Why doesn't the loss calculated by Flux `withgradient` match what I have calculated?

I'm trying to train a simple CNN with Flux and running into a weird issue...during training the loss appears to go down (indicating that it's working) but despite what the loss curve suggested the "trained" model output was very bad, and when I calculated the loss by hand I noticed that it differed from what the training indicated it should be (it was acting like it hadn't been trained at all).

I then started calculating the loss returned inside the gradient vs. outside, and after a lot of digging I think the problem is related to the BatchNorm layer. Consider the following minimum example:

using Flux
x = rand(100,100,1,1) #say a greyscale image 100x100 with 1 channel (greyscale) and 1 batch
y = @. 5*x + 3 #output image, some relationship to the input values (doesn't matter for this)
m = Chain(BatchNorm(1),Conv((1,1),1=>1)) #very simple model (doesn't really do anything but illustrates the problem)
l_init = Flux.mse(m(x),y) #initial loss after model creation
l_grad, grad = Flux.withgradient(m -> Flux.mse(m(x),y), m) #loss calculated by gradient
l_final = Flux.mse(m(x),y) #loss calculated again using the model (no parameters have been updated)
println("initial loss: $l_init")
println("loss calculated in withgradient: $l_grad")
println("final loss: $l_final")

All of the losses above will be different, sometimes pretty drastically (when running just now I got 22.6, 30.7, and 23.0), when I think they should all be the same?

Interestingly if I remove the BatchNorm layer, the outputs are all the same, i.e. running:

using Flux
x = rand(100,100,1,1) #say a greyscale image 100x100 with 1 channel (greyscale) and 1 batch
y = @. 5*x + 3 #output image
m = Chain(Conv((1,1),1=>1))
l_init = Flux.mse(m(x),y) #initial loss after model creation
l_grad, grad = Flux.withgradient(m -> Flux.mse(m(x),y), m)
l_final = Flux.mse(m(x),y)
println("initial loss: $l_init")
println("loss calculated in withgradient: $l_grad")
println("final loss: $l_final")

Produces the same number for each loss calculation.

Why does including the BatchNorm layer change the value of the loss like this?

My (limited) understanding was that this was just supposed to normalize the input values, which I understand could affect the loss between the unormalized and normalized case, but I don't understand why it would produce different values of the loss for the same input values on the same model without any of the parameters of said model being updated?

Solution

Look at the documentation of BatchNorm

BatchNorm(channels::Integer, λ=identity;
            initβ=zeros32, initγ=ones32,
            affine=true, track_stats=true, active=nothing,
            eps=1f-5, momentum= 0.1f0)

  Batch Normalization (https://arxiv.org/abs/1502.03167) layer. channels should
  be the size of the channel dimension in your data (see below).

  Given an array with N dimensions, call the N-1th the channel dimension.
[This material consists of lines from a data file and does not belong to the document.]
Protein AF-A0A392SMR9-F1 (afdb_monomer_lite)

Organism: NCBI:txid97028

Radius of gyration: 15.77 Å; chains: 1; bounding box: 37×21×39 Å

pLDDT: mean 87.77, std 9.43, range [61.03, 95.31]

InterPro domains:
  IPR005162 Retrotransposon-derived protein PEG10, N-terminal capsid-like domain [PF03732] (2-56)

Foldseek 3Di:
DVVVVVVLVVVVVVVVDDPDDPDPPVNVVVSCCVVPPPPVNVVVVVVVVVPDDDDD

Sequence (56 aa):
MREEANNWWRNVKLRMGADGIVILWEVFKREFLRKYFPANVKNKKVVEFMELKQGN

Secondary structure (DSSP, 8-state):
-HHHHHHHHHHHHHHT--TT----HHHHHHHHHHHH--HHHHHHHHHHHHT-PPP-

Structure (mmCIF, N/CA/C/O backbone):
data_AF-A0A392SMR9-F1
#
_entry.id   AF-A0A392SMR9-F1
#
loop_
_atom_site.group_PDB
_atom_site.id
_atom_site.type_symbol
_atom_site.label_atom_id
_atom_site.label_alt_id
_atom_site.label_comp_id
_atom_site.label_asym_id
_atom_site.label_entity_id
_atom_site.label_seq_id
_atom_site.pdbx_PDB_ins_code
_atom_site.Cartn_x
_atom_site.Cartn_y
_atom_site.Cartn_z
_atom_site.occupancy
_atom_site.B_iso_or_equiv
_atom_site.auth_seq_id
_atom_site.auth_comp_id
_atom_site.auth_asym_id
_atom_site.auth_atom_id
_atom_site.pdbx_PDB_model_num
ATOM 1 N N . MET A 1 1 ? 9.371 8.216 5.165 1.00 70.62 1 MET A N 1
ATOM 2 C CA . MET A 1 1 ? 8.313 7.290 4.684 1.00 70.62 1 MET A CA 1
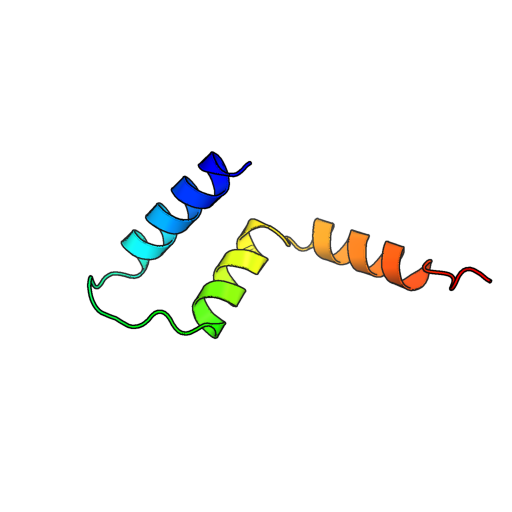ATOM 3 C C . MET A 1 1 ? 8.267 7.178 3.161 1.00 70.62 1 MET A C 1
ATOM 5 O O . MET A 1 1 ? 8.393 6.072 2.663 1.00 70.62 1 MET A O 1
ATOM 9 N N . ARG A 1 2 ? 8.156 8.287 2.410 1.00 87.69 2 ARG A N 1
ATOM 10 C CA . ARG A 1 2 ? 8.127 8.268 0.929 1.00 87.69 2 ARG A CA 1
ATOM 11 C C . ARG A 1 2 ? 9.350 7.587 0.298 1.00 87.69 2 ARG A C 1
ATOM 13 O O . ARG A 1 2 ? 9.207 6.796 -0.623 1.00 87.69 2 ARG A O 1
ATOM 20 N N . GLU A 1 3 ? 10.540 7.867 0.821 1.00 93.88 3 GLU A N 1
ATOM 21 C CA . GLU A 1 3 ? 11.790 7.295 0.311 1.00 93.88 3 GLU A CA 1
ATOM 22 C C . GLU A 1 3 ? 11.923 5.788 0.580 1.00 93.88 3 GLU A C 1
ATOM 24 O O . GLU A 1 3 ? 12.317 5.041 -0.311 1.00 93.88 3 GLU A O 1
ATOM 29 N N . GLU A 1 4 ? 11.510 5.314 1.761 1.00 94.62 4 GLU A N 1
ATOM 30 C CA . GLU A 1 4 ? 11.478 3.877 2.083 1.00 94.62 4 GLU A CA 1
ATOM 31 C C . GLU A 1 4 ? 10.533 3.120 1.147 1.00 94.62 4 GLU A C 1
ATOM 33 O O . GLU A 1 4 ? 10.935 2.109 0.573 1.00 94.62 4 GLU A O 1
ATOM 38 N N . ALA A 1 5 ? 9.332 3.658 0.915 1.00 92.81 5 ALA A N 1
ATOM 39 C CA . ALA A 1 5 ? 8.359 3.070 0.000 1.00 92.81 5 ALA A CA 1
ATOM 40 C C . ALA A 1 5 ? 8.879 3.027 -1.447 1.00 92.81 5 ALA A C 1
ATOM 42 O O . ALA A 1 5 ? 8.742 2.010 -2.130 1.00 92.81 5 ALA A O 1
ATOM 43 N N . ASN A 1 6 ? 9.536 4.098 -1.904 1.00 93.25 6 ASN A N 1
ATOM 44 C CA . ASN A 1 6 ? 10.137 4.157 -3.237 1.00 93.25 6 ASN A CA 1
ATOM 45 C C . ASN A 1 6 ? 11.276 3.139 -3.398 1.00 93.25 6 ASN A C 1
ATOM 47 O O . ASN A 1 6 ? 11.322 2.413 -4.395 1.00 93.25 6 ASN A O 1
ATOM 51 N N . ASN A 1 7 ? 12.165 3.049 -2.407 1.00 94.56 7 ASN A N 1
ATOM 52 C CA . ASN A 1 7 ? 13.282 2.107 -2.406 1.00 94.56 7 ASN A CA 1
ATOM 53 C C . ASN A 1 7 ? 12.795 0.654 -2.350 1.00 94.56 7 ASN A C 1
ATOM 55 O O . ASN A 1 7 ? 13.258 -0.186 -3.124 1.00 94.56 7 ASN A O 1
ATOM 59 N N . TRP A 1 8 ? 11.817 0.359 -1.489 1.00 94.31 8 TRP A N 1
ATOM 60 C CA . TRP A 1 8 ? 11.175 -0.951 -1.423 1.00 94.31 8 TRP A CA 1
ATOM 61 C C . TRP A 1 8 ? 10.558 -1.335 -2.768 1.00 94.31 8 TRP A C 1
ATOM 63 O O . TRP A 1 8 ? 10.846 -2.419 -3.281 1.00 94.31 8 TRP A O 1
ATOM 73 N N . TRP A 1 9 ? 9.761 -0.447 -3.368 1.00 91.38 9 TRP A N 1
ATOM 74 C CA . TRP A 1 9 ? 9.073 -0.751 -4.618 1.00 91.38 9 TRP A CA 1
ATOM 75 C C . TRP A 1 9 ? 10.050 -0.942 -5.780 1.00 91.38 9 TRP A C 1
ATOM 77 O O . TRP A 1 9 ? 9.886 -1.871 -6.569 1.00 91.38 9 TRP A O 1
ATOM 87 N N . ARG A 1 10 ? 11.121 -0.140 -5.858 1.00 91.12 10 ARG A N 1
ATOM 88 C CA . ARG A 1 10 ? 12.206 -0.350 -6.831 1.00 91.12 10 ARG A CA 1
ATOM 89 C C . ARG A 1 10 ? 12.811 -1.749 -6.694 1.00 91.12 10 ARG A C 1
ATOM 91 O O . ARG A 1 10 ? 12.938 -2.454 -7.688 1.00 91.12 10 ARG A O 1
ATOM 98 N N . ASN A 1 11 ? 13.099 -2.182 -5.468 1.00 90.25 11 ASN A N 1
ATOM 99 C CA . ASN A 1 11 ? 13.668 -3.506 -5.210 1.00 90.25 11 ASN A CA 1
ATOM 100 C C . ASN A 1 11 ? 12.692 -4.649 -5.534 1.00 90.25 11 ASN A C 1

For a
  batch of feature vectors this is just the data dimension, for WHCN images it's
  the usual channel dimension.

  BatchNorm computes the mean and variance for each D_1×...×D_{N-2}×1×D_N input
  slice and normalises the input accordingly.

  If affine=true, it also applies a shift and a rescale to the input through to
  learnable per-channel bias β and scale γ parameters.

  After normalisation, elementwise activation λ is applied.

  If track_stats=true, accumulates mean and var statistics in training phase that
  will be used to renormalize the input in test phase.

  Use testmode! during inference.

  Examples
  ≡≡≡≡≡≡≡≡≡≡

  julia> using Statistics
  
  julia> xs = rand(3, 3, 3, 2);  # a batch of 2 images, each having 3 channels
  
  julia> m = BatchNorm(3);
  
  julia> Flux.trainmode!(m);
  
  julia> isapprox(std(m(xs)), 1, atol=0.1) && std(xs) != std(m(xs))
  true

The key bit here is that per default track_stats=true. This leads to the changing inputs. If you don't want to have this behaviour, initialise your model with

m = Chain(BatchNorm(1, track_state=false),Conv((1,1),1=>1)) #very simple model (doesn't really do anything but illustrates the problem)

and you'll get identical outputs as in your second example.

The BatchNorm is initialised with zero mean and unit std, and your input data isn't, that's why you'll get the changing output even with repeated identical input in the case that track_state=true, as far as I can see it (quickly).